DATA IN THIS EXERCISE
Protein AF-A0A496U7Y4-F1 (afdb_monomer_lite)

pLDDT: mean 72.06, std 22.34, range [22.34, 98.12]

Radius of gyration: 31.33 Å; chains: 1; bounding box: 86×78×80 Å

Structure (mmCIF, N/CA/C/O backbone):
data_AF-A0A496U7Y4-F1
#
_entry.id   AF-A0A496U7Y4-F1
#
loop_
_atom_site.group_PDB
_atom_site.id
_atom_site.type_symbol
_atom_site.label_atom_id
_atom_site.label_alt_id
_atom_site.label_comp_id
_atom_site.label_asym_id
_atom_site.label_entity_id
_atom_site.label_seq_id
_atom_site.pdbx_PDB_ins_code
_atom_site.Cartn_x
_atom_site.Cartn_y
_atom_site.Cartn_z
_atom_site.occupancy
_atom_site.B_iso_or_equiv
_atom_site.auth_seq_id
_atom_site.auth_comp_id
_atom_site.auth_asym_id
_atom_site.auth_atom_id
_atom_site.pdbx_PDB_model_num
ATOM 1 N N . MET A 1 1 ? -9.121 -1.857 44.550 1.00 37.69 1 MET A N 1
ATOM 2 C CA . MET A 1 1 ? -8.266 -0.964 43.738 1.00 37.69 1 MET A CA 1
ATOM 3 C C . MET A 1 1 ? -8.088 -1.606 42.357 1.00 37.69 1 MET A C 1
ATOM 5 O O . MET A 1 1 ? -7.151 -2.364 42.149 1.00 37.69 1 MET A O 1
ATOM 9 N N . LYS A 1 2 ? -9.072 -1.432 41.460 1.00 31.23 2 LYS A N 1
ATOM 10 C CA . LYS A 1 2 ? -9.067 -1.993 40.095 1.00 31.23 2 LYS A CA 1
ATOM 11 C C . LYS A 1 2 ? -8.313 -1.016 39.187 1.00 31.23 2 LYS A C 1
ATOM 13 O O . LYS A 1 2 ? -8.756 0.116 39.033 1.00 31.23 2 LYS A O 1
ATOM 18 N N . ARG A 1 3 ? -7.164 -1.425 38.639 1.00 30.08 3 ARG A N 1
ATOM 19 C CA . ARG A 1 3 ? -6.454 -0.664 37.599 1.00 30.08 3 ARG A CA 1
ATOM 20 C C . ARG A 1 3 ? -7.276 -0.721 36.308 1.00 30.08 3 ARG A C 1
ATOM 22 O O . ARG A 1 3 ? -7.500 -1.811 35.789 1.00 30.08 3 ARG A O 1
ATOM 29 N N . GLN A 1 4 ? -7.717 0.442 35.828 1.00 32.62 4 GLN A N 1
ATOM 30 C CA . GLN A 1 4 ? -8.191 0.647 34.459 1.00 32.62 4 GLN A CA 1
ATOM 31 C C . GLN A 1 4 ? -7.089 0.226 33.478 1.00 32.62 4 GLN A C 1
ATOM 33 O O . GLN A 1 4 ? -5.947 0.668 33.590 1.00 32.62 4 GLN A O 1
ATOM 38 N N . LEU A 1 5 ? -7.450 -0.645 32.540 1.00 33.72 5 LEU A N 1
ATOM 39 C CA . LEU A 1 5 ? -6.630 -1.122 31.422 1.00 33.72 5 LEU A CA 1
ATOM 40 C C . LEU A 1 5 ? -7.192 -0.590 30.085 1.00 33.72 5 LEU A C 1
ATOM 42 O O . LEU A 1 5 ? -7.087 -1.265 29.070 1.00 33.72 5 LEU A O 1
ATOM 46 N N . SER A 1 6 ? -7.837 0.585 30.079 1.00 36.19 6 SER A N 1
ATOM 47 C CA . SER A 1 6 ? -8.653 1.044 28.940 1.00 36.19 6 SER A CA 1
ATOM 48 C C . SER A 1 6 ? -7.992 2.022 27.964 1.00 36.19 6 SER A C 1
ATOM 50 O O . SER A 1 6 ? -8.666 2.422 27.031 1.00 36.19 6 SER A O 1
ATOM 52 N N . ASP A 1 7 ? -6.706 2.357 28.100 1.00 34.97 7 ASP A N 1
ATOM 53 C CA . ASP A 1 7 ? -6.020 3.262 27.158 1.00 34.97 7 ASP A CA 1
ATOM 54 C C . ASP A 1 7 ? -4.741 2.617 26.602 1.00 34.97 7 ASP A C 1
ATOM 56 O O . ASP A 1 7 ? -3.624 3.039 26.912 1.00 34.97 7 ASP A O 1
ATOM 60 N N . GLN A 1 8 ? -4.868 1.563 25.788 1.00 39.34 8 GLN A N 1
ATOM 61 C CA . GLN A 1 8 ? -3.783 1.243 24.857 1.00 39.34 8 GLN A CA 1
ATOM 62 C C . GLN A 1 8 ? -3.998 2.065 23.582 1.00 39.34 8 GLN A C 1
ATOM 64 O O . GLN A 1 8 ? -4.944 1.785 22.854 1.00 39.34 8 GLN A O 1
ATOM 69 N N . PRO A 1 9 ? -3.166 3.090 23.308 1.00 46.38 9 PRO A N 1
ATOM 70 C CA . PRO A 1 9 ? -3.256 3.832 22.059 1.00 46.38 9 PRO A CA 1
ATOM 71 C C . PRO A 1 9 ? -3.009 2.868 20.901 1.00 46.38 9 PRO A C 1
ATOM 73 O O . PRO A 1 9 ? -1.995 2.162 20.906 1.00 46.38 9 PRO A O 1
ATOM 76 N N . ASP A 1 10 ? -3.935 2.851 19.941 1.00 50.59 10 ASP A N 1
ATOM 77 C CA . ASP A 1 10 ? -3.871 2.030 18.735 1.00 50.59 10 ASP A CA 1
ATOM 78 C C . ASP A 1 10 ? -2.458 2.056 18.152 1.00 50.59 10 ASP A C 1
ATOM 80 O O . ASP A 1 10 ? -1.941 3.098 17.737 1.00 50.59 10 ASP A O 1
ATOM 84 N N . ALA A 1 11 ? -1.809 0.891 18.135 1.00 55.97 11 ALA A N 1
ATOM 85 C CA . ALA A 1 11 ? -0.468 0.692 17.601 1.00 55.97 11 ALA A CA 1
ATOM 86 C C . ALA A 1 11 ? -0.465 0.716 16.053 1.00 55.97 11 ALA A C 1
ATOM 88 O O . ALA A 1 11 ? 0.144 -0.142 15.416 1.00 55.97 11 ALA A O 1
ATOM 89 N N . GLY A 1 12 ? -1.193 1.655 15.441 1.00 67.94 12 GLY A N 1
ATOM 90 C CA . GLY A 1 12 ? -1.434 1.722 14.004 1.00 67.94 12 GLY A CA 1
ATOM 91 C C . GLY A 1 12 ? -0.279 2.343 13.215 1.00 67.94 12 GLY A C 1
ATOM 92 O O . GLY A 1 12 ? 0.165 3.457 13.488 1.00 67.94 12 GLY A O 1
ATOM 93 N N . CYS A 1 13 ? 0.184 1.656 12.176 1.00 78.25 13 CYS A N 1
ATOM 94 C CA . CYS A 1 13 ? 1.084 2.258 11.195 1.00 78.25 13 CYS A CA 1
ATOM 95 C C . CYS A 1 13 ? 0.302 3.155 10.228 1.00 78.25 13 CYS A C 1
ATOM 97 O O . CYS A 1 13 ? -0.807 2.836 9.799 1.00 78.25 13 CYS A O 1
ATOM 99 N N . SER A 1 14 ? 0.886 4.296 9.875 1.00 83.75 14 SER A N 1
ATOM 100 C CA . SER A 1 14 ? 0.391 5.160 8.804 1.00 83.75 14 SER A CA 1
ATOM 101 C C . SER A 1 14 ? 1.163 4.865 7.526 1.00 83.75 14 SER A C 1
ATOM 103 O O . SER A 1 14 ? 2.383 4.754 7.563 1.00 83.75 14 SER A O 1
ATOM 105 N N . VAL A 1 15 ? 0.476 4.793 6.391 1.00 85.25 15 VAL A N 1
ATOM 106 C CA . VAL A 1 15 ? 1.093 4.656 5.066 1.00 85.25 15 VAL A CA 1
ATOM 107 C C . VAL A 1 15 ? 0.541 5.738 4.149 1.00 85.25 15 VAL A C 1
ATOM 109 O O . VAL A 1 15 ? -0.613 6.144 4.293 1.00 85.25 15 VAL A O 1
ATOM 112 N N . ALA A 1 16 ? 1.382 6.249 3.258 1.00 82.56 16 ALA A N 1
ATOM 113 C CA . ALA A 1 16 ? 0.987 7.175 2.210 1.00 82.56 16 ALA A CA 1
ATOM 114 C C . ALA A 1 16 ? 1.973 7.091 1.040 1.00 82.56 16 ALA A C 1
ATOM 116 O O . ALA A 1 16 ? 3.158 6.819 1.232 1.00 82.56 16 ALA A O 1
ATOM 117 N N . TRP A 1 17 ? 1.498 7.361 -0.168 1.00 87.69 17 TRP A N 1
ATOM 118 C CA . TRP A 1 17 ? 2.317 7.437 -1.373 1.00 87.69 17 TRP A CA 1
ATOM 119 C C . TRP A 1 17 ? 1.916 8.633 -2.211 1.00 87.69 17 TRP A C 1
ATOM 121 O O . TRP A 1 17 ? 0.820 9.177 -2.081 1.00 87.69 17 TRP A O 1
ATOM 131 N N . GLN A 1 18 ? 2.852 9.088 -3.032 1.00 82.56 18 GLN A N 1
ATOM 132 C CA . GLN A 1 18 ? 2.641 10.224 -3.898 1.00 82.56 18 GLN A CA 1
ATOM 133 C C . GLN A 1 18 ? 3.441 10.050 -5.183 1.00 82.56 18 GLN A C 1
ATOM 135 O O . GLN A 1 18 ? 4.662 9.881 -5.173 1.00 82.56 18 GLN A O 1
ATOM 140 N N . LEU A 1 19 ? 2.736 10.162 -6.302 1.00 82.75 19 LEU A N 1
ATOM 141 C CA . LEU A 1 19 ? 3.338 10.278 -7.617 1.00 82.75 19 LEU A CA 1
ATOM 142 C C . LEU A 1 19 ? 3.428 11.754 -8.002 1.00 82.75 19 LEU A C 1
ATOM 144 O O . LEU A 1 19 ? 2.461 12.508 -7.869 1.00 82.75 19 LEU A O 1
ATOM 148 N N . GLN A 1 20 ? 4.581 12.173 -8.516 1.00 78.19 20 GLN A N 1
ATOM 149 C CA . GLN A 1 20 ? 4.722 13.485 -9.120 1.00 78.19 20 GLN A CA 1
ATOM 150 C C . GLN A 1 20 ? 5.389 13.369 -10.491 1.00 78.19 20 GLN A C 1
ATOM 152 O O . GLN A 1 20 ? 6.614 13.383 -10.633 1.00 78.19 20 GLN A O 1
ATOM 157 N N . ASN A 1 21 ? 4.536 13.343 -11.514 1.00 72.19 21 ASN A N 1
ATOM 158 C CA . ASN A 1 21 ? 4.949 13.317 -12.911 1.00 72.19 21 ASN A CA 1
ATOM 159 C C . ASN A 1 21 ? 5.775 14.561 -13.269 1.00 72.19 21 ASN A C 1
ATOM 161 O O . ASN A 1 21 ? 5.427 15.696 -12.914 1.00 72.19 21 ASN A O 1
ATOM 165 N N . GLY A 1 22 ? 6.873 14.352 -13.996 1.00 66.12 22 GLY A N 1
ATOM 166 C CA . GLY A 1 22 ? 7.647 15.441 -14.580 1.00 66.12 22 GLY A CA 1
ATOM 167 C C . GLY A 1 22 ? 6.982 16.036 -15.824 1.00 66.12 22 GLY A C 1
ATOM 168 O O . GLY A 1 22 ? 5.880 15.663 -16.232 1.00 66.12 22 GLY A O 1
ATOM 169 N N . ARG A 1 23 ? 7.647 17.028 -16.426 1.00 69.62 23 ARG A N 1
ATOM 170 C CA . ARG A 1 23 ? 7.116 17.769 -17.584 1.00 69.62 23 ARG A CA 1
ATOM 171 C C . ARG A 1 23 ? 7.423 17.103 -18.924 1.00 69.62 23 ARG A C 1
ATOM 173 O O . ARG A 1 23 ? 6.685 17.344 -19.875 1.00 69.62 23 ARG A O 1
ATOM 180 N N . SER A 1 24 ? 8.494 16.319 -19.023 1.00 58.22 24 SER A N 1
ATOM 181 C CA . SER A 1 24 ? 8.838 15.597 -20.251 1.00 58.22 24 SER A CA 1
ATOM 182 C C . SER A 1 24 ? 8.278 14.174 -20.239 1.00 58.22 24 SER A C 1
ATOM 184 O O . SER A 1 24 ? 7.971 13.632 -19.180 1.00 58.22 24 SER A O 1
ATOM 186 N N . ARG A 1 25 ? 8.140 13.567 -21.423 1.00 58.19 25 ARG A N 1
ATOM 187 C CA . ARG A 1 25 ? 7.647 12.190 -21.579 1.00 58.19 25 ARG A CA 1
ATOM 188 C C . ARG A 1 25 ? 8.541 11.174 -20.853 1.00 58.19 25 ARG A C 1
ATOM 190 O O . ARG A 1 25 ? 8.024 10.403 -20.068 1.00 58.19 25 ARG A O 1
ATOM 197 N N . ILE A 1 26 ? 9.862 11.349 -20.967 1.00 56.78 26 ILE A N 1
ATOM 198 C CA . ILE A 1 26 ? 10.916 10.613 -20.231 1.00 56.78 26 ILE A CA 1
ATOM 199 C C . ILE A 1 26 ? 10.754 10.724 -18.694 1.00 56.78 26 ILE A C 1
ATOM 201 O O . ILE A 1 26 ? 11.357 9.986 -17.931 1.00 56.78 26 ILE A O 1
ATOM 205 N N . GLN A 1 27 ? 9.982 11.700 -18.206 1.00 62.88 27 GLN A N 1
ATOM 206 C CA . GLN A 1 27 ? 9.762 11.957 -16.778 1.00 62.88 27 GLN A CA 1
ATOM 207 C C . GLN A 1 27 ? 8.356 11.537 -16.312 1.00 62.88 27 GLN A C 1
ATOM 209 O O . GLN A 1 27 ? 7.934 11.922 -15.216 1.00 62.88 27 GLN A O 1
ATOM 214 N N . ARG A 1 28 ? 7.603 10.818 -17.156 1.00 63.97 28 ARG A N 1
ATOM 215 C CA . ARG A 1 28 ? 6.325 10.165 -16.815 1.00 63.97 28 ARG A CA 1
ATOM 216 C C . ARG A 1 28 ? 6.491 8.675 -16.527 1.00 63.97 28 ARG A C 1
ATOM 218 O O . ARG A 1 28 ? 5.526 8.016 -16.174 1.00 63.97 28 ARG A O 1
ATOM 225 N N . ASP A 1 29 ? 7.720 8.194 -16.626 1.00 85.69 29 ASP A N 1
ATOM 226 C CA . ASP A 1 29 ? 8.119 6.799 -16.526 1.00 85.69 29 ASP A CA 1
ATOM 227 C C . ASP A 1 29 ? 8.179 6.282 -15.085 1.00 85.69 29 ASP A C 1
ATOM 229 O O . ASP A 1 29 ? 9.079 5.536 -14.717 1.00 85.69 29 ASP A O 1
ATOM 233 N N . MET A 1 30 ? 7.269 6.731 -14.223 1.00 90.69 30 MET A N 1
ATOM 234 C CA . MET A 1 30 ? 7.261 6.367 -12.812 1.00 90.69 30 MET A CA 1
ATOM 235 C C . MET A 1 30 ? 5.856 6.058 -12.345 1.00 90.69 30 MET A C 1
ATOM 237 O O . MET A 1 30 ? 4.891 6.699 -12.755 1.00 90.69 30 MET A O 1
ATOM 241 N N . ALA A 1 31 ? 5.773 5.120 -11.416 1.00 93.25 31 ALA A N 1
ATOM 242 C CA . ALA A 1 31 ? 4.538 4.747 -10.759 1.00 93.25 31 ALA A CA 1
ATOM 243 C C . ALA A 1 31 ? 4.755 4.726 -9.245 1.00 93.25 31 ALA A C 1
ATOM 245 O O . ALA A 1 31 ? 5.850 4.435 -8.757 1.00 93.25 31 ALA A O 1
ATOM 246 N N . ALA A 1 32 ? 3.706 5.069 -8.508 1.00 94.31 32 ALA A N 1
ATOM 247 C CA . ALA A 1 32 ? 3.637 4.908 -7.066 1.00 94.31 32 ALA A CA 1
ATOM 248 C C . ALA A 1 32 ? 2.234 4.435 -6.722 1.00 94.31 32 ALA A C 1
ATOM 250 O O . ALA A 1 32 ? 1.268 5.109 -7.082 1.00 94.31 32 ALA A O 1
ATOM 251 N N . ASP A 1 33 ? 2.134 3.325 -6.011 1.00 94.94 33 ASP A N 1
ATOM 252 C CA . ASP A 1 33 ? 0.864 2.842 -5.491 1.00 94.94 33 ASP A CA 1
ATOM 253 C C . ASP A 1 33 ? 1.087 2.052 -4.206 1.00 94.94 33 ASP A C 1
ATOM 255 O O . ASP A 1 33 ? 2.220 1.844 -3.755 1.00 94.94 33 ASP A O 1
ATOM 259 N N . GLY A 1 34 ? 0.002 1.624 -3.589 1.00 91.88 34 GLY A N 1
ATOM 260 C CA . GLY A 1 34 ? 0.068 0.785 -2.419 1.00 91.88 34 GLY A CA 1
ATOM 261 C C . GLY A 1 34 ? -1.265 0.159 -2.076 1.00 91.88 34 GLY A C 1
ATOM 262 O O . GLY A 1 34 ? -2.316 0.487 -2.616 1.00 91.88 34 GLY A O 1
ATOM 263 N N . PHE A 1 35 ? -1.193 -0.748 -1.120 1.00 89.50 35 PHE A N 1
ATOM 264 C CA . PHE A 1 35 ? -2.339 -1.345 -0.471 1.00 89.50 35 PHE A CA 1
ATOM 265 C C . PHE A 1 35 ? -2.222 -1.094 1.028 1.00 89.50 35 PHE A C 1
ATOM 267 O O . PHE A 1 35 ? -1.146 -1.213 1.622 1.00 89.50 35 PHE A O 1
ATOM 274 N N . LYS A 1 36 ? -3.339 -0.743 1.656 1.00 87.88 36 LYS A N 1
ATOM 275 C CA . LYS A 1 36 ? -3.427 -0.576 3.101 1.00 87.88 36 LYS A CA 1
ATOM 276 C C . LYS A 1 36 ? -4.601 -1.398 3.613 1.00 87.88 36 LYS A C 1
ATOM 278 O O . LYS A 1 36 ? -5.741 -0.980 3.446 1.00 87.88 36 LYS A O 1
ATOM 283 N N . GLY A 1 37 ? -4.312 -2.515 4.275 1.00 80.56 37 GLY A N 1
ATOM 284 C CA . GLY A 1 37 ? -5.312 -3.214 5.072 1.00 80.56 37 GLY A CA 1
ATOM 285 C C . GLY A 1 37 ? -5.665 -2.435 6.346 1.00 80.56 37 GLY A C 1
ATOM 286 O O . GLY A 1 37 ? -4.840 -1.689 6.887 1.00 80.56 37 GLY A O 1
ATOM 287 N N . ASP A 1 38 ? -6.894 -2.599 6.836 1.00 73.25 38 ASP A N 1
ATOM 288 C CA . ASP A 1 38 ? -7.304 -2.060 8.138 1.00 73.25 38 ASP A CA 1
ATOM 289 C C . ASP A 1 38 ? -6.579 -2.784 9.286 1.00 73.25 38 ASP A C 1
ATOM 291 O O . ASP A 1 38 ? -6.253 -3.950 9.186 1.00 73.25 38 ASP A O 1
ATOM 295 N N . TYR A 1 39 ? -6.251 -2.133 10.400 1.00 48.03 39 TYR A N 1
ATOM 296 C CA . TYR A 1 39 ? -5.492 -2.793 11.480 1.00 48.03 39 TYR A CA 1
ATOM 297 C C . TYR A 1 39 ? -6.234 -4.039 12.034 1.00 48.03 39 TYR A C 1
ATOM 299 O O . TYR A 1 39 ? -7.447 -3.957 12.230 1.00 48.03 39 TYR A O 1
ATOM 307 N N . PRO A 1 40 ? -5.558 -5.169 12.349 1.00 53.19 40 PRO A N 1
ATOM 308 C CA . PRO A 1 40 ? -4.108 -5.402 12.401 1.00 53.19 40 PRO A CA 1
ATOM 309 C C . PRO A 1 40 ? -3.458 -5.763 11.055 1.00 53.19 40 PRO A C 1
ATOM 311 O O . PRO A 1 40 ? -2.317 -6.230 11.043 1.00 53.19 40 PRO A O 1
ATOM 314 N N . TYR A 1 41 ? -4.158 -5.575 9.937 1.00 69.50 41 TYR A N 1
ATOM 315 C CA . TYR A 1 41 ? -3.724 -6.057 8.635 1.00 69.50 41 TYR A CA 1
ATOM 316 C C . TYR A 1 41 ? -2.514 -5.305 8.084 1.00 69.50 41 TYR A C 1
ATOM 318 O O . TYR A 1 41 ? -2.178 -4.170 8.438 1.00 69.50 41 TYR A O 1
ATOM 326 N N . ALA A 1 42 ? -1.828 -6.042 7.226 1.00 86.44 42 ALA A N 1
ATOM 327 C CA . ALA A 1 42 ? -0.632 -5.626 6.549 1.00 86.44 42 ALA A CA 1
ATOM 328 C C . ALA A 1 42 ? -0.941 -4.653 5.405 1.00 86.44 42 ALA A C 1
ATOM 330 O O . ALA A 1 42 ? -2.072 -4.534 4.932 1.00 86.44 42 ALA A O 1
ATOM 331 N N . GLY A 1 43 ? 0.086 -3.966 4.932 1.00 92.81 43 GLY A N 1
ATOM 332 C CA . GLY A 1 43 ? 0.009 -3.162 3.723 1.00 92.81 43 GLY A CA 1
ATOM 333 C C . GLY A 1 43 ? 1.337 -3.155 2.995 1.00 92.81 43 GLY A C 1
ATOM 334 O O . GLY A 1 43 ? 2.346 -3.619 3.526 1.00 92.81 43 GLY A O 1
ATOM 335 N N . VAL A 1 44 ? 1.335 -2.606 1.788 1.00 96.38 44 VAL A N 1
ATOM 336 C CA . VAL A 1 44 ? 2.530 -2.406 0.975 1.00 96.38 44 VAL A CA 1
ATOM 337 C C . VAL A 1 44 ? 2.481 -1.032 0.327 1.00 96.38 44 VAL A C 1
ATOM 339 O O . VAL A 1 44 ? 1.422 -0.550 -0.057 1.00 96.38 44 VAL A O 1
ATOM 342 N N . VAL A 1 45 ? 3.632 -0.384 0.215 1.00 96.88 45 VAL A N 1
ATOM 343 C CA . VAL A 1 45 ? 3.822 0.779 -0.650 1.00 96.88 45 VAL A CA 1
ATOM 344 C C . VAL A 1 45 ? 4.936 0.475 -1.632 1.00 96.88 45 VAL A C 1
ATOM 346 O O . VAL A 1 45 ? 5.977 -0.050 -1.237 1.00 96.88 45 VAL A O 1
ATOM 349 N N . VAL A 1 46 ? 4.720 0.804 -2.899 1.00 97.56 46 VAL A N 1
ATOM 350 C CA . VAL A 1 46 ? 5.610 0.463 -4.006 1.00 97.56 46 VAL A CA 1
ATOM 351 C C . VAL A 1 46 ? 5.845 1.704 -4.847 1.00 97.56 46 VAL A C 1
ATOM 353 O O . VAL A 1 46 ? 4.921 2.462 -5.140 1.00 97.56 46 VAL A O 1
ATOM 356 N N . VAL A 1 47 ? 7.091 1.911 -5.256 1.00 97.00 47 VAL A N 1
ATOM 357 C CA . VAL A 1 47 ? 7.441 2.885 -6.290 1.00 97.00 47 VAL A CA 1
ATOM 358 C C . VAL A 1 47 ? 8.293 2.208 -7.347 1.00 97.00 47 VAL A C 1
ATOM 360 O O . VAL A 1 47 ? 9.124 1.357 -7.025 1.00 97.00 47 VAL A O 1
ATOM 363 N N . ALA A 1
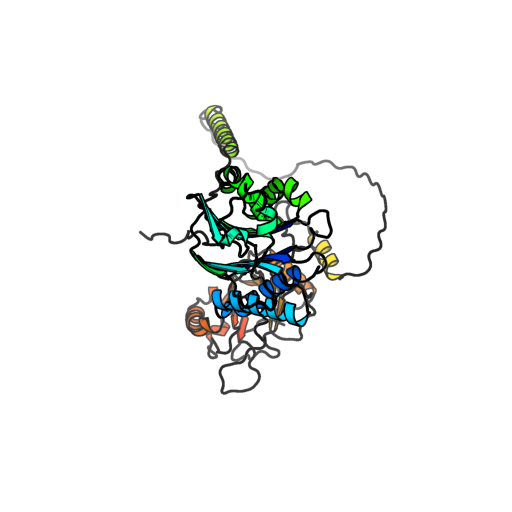 48 ? 8.115 2.609 -8.598 1.00 96.56 48 ALA A N 1
ATOM 364 C CA . ALA A 1 48 ? 8.900 2.107 -9.713 1.00 96.56 48 ALA A CA 1
ATOM 365 C C . ALA A 1 48 ? 9.249 3.221 -10.704 1.00 96.56 48 ALA A C 1
ATOM 367 O O . ALA A 1 48 ? 8.558 4.238 -10.781 1.00 96.56 48 ALA A O 1
ATOM 368 N N . GLU A 1 49 ? 10.331 3.014 -11.453 1.00 93.81 49 GLU A N 1
ATOM 369 C CA . GLU A 1 49 ? 10.825 3.903 -12.511 1.00 93.81 49 GLU A CA 1
ATOM 370 C C . GLU A 1 49 ? 11.299 3.067 -13.712 1.00 93.81 49 GLU A C 1
ATOM 372 O O . GLU A 1 49 ? 12.107 2.147 -13.540 1.00 93.81 49 GLU A O 1
ATOM 377 N N . ASN A 1 50 ? 10.806 3.359 -14.923 1.00 93.56 50 ASN A N 1
ATOM 378 C CA . ASN A 1 50 ? 11.204 2.641 -16.137 1.00 93.56 50 ASN A CA 1
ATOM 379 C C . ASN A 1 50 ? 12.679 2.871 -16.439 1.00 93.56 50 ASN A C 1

WHAT YOU SHOULD DO
Your answer should be the lines of the listing above between the line holding "ATOM 284 C CA" and the line holding "ATOM 291 O O", inclusive, restated word for word and alone.

ANSWER SPACE
ATOM 284 C CA . GLY A 1 37 ? -5.312 -3.214 5.072 1.00 80.56 37 GLY A CA 1
ATOM 285 C C . GLY A 1 37 ? -5.665 -2.435 6.346 1.00 80.56 37 GLY A C 1
ATOM 286 O O . GLY A 1 37 ? -4.840 -1.689 6.887 1.00 80.56 37 GLY A O 1
ATOM 287 N N . ASP A 1 38 ? -6.894 -2.599 6.836 1.00 73.25 38 ASP A N 1
ATOM 288 C CA . ASP A 1 38 ? -7.304 -2.060 8.138 1.00 73.25 38 ASP A CA 1
ATOM 289 C C . ASP A 1 38 ? -6.579 -2.784 9.286 1.00 73.25 38 ASP A C 1
ATOM 291 O O . ASP A 1 38 ? -6.253 -3.950 9.186 1.00 73.25 38 ASP A O 1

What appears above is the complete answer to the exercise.